Editorial: No need for Carloway Courts or legislative legerdemain

Editorial: No need for Carloway Courts or legislative legerdemain

Graham Ogilvy

Yesterday’s bombshell proposal, announced on Twitter à la Trump, by the Lord Justice General to ‘temporarily’ suspend trial by jury in solemn cases has rightly provoked outrage.

It is one of a raft of proposals that the Scottish government is seeking to push through using the current public health crisis as a cover in an act of legislative legerdemain. An assault on the right to trial by jury, the admission of hearsay evidence – the dangers of which Eamon Keane explains below – and the extension of freedom of information compliance from 30 to 100 days are among the more objectionable measures proposed.

The breath-taking haste with which these measures are to introduced is enough to hearten Hungarian strongman Viktor Orban and the measures are so extreme as to alarm that well-known champion of civil liberties Mr Michael Gove. Are we to expect a Committee of Public Safety any time soon?

‘Diplock Courts’ instantly spring to mind as an example of the suspension of trial by jury in a United Kingdom context. But they were introduced in Northern Ireland in 1973 as a ‘temporary’ measure when terror gangs routinely intimidated juries and witnesses at the height of Northern Ireland’s Troubles. Diplock could persuasively argue that non-jury trials were required in a low-level civil war in which the forces of law and order were under attack by bomb and bullet.

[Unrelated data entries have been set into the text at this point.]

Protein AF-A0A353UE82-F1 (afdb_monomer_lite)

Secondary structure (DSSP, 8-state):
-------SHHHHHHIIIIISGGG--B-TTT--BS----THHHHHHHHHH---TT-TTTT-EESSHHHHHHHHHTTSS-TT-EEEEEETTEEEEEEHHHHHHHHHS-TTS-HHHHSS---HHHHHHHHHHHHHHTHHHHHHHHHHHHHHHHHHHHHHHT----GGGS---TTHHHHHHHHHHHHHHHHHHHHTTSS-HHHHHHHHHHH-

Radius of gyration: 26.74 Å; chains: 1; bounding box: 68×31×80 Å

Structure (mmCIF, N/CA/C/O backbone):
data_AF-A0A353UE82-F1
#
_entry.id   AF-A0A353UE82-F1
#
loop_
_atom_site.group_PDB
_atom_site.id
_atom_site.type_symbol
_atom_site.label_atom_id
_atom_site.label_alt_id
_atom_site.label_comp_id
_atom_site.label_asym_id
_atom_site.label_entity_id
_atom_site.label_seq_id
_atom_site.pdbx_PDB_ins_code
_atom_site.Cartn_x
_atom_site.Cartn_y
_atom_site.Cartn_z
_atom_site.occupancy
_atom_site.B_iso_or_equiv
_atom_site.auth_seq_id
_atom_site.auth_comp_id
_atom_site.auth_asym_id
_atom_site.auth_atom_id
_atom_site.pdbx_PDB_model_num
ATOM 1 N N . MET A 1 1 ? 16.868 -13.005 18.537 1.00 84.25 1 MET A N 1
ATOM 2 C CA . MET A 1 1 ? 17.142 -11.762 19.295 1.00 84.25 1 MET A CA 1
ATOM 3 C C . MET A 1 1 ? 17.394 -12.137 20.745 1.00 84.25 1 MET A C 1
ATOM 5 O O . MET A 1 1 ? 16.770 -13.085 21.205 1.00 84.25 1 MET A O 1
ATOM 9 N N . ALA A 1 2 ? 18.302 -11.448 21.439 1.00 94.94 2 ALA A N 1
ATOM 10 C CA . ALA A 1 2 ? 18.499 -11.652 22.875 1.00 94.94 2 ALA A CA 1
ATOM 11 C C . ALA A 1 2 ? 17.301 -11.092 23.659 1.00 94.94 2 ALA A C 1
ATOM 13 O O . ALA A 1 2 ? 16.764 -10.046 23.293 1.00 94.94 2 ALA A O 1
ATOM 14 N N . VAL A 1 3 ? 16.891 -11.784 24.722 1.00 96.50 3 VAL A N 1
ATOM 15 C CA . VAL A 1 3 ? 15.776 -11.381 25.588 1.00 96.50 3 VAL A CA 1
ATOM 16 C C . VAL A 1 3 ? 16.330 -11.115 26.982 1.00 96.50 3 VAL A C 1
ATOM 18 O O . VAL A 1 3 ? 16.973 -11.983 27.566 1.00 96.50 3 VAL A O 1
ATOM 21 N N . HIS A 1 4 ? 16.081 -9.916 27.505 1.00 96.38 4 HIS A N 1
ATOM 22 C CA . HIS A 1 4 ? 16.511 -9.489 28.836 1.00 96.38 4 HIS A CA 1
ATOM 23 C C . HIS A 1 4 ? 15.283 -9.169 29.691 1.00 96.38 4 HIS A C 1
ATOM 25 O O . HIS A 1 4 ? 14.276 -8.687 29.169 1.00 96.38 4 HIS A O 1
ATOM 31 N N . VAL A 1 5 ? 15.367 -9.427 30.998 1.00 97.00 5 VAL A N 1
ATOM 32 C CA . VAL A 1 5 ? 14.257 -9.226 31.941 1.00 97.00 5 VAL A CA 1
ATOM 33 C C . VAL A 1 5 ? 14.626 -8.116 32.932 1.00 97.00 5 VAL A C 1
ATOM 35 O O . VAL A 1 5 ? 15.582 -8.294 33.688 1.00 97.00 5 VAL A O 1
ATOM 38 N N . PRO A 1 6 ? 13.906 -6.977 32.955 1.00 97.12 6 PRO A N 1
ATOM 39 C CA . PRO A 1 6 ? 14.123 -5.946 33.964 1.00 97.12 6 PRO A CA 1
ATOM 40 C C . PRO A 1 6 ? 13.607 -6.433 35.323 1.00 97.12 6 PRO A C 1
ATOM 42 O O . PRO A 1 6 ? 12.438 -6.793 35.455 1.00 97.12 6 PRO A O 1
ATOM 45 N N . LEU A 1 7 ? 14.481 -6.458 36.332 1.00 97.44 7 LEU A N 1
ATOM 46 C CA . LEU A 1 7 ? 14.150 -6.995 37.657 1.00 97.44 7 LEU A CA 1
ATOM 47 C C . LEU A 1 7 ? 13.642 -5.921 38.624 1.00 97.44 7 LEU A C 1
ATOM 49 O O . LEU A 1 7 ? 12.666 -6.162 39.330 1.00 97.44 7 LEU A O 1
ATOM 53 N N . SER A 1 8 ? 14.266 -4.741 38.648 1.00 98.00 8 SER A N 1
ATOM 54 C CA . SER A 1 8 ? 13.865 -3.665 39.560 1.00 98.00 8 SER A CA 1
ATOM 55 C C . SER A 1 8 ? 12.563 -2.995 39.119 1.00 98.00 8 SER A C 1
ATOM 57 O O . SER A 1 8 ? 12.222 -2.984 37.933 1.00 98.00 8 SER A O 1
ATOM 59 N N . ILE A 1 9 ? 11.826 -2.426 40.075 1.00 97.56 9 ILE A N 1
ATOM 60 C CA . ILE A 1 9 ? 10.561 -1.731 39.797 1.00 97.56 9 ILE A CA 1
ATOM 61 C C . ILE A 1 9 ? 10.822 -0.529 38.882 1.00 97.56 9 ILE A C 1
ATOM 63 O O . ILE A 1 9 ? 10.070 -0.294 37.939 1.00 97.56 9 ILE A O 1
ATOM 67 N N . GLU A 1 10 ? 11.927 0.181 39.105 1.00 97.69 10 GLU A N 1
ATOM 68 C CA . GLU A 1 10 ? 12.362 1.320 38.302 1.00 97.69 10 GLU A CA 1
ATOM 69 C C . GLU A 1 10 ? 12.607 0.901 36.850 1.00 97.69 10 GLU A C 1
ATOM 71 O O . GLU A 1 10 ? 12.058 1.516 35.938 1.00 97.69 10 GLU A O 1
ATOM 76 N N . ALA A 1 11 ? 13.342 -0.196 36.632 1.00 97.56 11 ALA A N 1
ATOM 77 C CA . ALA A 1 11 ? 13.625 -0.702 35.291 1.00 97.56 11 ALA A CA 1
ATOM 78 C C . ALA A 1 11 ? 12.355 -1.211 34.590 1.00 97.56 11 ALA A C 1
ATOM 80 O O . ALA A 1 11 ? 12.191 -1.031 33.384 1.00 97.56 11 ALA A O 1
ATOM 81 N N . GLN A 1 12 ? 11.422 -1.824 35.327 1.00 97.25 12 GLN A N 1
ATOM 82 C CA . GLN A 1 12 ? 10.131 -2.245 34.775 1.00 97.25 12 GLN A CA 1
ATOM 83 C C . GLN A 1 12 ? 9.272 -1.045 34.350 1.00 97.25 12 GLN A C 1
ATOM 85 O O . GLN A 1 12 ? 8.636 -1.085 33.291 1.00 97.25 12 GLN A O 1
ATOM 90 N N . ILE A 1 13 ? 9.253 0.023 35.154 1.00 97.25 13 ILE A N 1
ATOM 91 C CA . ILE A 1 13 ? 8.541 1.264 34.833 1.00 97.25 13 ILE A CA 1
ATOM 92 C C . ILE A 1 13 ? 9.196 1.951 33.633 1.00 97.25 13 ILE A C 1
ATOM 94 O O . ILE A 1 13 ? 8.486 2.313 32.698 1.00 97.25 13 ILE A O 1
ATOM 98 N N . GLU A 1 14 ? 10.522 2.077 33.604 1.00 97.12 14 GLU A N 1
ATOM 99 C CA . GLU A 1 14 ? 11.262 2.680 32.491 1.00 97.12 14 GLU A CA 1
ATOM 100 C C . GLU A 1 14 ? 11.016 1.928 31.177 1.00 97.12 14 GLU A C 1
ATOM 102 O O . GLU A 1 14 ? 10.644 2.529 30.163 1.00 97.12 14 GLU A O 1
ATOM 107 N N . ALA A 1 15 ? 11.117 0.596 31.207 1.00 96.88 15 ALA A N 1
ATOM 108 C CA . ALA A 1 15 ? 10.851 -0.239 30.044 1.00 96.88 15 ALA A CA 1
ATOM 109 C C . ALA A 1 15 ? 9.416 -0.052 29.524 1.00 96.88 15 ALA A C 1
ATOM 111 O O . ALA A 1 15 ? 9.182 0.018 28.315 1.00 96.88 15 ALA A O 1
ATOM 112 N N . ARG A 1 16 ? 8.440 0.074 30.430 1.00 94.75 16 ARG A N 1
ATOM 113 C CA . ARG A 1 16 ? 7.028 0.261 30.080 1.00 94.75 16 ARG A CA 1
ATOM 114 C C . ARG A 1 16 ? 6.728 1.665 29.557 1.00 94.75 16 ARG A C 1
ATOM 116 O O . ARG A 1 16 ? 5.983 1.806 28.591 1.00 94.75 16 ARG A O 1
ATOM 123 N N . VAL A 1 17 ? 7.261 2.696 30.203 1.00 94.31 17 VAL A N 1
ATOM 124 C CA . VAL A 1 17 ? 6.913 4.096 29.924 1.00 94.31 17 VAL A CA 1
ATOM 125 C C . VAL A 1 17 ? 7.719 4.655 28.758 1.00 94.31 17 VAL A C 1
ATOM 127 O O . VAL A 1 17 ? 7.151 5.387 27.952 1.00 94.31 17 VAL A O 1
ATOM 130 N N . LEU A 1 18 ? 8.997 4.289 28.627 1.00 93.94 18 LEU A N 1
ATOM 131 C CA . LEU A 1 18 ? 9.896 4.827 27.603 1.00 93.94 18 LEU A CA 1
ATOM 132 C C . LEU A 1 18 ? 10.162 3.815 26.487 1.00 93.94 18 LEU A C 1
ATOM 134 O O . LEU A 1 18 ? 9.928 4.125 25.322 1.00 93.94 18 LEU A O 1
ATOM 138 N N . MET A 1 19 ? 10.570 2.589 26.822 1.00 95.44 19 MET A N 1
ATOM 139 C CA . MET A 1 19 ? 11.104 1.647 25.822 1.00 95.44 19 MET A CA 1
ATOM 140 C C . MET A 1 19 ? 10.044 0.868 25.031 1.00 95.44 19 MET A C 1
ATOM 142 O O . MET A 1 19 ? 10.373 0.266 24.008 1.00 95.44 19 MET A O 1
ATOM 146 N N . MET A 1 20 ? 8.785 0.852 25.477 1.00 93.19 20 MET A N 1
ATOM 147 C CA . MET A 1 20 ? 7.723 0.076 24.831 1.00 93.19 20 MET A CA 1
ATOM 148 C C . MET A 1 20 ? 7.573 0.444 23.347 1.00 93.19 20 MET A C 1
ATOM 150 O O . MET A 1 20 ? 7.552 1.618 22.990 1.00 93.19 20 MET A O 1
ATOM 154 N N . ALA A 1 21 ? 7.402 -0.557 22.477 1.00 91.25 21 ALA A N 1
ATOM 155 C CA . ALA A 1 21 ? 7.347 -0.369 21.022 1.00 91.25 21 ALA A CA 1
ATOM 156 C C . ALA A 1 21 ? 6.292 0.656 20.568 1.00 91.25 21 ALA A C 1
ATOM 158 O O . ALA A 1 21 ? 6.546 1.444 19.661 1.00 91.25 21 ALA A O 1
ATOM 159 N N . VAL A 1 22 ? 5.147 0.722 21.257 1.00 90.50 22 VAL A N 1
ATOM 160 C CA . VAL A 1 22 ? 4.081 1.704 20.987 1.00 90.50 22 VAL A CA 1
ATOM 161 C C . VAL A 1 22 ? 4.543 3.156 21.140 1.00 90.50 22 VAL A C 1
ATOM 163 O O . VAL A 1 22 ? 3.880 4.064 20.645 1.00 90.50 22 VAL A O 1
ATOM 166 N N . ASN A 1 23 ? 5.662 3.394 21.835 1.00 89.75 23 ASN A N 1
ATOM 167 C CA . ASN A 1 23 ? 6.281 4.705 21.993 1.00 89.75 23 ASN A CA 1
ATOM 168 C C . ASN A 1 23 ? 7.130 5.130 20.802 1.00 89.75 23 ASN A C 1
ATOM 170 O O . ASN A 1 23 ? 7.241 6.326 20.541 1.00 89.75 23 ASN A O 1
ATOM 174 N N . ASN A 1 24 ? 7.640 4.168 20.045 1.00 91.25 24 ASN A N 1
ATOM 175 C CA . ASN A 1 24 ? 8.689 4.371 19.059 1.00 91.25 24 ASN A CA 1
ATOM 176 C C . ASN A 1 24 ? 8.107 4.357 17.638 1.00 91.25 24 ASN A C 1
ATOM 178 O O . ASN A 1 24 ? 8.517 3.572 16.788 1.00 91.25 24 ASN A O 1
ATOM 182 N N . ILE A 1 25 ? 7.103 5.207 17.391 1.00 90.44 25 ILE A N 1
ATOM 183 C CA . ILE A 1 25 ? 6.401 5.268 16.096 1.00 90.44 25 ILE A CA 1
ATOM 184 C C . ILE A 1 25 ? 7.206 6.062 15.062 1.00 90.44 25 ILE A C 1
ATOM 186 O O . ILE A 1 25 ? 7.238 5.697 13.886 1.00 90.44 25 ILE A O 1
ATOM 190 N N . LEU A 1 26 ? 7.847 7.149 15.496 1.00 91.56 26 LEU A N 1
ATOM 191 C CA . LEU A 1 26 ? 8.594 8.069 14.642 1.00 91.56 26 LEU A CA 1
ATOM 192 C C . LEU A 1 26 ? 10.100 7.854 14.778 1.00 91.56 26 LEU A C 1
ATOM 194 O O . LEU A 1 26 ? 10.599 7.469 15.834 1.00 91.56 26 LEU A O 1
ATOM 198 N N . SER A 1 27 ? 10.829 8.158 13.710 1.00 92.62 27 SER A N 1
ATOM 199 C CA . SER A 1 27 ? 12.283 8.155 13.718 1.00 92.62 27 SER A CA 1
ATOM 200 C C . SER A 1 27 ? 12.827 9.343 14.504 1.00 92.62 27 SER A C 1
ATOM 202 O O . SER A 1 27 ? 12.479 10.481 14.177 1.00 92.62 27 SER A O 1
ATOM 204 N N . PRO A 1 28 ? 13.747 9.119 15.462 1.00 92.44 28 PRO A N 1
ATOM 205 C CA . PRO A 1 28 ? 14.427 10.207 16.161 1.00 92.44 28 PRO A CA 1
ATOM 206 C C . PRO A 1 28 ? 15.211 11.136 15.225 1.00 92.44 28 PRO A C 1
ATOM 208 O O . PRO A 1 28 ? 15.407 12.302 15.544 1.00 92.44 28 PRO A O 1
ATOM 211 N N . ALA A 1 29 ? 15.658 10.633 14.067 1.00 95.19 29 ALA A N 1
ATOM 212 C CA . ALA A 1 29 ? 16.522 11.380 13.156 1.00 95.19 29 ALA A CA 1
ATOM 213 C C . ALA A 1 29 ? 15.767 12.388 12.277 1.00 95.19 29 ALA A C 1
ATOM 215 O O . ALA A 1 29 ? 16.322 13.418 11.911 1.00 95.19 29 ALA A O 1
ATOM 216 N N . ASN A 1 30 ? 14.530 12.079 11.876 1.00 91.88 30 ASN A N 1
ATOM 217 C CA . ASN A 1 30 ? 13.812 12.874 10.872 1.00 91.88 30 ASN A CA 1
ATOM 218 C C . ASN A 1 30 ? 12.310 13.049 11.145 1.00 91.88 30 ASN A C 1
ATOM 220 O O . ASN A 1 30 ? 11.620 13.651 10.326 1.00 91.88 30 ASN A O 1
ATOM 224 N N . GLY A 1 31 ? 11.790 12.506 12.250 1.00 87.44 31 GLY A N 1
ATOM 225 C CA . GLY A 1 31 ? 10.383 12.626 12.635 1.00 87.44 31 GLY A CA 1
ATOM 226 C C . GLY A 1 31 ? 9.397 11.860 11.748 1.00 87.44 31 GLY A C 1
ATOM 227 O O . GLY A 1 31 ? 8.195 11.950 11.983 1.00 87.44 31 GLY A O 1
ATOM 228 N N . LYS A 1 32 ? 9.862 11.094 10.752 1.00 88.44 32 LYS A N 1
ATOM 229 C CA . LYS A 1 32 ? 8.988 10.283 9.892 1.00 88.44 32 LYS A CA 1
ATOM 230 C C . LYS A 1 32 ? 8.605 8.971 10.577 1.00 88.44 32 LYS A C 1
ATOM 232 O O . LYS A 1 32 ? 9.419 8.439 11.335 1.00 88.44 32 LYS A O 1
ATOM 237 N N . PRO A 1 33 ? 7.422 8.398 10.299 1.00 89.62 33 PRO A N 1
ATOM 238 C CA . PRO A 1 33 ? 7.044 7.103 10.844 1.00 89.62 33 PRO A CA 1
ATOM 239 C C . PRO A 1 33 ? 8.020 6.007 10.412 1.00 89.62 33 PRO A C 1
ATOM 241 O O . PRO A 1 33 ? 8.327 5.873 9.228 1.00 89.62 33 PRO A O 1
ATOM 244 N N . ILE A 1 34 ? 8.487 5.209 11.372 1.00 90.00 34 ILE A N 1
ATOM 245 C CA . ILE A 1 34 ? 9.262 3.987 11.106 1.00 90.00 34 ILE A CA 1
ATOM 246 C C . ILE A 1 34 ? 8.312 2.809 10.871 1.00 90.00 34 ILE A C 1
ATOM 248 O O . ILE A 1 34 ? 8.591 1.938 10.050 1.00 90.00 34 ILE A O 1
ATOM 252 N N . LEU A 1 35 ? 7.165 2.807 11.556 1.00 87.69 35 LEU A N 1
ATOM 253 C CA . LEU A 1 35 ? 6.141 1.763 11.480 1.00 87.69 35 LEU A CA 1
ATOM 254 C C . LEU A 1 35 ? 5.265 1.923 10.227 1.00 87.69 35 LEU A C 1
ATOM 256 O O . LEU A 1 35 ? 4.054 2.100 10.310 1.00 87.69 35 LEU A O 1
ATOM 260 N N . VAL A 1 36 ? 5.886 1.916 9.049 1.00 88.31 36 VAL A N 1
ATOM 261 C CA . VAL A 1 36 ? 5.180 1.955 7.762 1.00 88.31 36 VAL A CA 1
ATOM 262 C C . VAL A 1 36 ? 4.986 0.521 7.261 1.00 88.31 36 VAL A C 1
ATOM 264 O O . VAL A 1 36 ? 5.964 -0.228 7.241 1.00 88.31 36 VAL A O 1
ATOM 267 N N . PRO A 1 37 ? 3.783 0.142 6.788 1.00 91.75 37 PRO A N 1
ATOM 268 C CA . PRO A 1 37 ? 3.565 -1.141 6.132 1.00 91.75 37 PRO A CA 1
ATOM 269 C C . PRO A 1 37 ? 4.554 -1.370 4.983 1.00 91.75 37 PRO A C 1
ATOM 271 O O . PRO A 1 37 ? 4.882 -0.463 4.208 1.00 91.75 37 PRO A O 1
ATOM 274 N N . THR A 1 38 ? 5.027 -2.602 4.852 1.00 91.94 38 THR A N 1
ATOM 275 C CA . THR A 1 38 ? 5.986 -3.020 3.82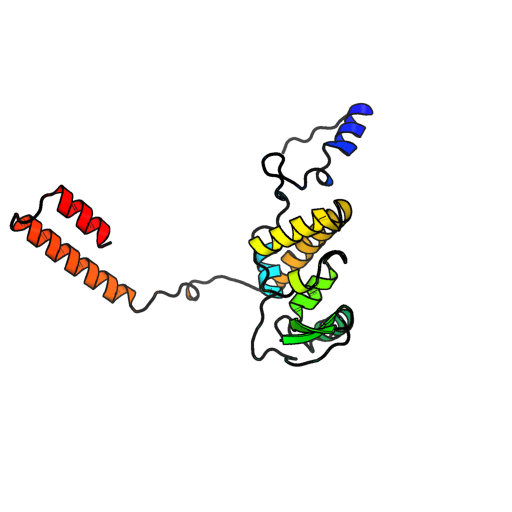6 1.00 91.94 38 THR A CA 1
ATOM 276 C C . THR A 1 38 ? 5.438 -4.189 3.012 1.00 91.94 38 THR A C 1
ATOM 278 O O . THR A 1 38 ? 4.530 -4.889 3.452 1.00 91.94 38 THR A O 1
ATOM 281 N N . GLN A 1 39 ? 5.993 -4.369 1.806 1.00 92.75 39 GLN A N 1
ATOM 282 C CA . GLN A 1 39 ? 5.761 -5.535 0.942 1.00 92.75 39 GLN A CA 1
ATOM 283 C C . GLN A 1 39 ? 4.266 -5.867 0.781 1.00 92.75 39 GLN A C 1
ATOM 285 O O . GLN A 1 39 ? 3.502 -5.022 0.308 1.00 92.75 39 GLN A O 1
ATOM 290 N N . ASP A 1 40 ? 3.856 -7.062 1.196 1.00 94.25 40 ASP A N 1
ATOM 291 C CA . ASP A 1 40 ? 2.544 -7.643 0.919 1.00 94.25 40 ASP A CA 1
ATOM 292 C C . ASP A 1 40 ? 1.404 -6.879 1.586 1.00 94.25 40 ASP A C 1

Lord Diplock did not make his extraordinary recommendations because an anaemic and underfunded justice system was creaking under a backlog of cases. Indeed, he would have been appalled at the scrapping of trial by jury as an administrative measure designed to deal with chronic underfunding.

Diplock Courts were abolished in 2007 but, like so many ‘temporary’ measures they are still around. Provision for non-jury trials still exists in Northern Ireland at the direction of the Director of Public Prosecutions and they are still referred to as Diplock Courts.

The attempt to rush through Carloway Courts, for that is what these unjust tribunals dispensing flawed justice shall be dubbed, has rightly sent alarm bells ringing among those who cherish our liberties. Liberties that were hard won and can be so easily lost.

It has been pointed out that Scotland’s 600-year right to trial by jury was retained even during World War Two and we would add that the very right to trial by jury was one of the key liberties that conflict was waged to protect.

These proposals might be ‘sinister’ as the Criminal Bar Association considers they may be, or simply an overhasty knee-jerk reaction to the current health crisis.

But whatever the motive behind these odious moves, we would urge all of our readers to contact their local MSP and make their opposition to these proposals known before their return to Parliament later this month.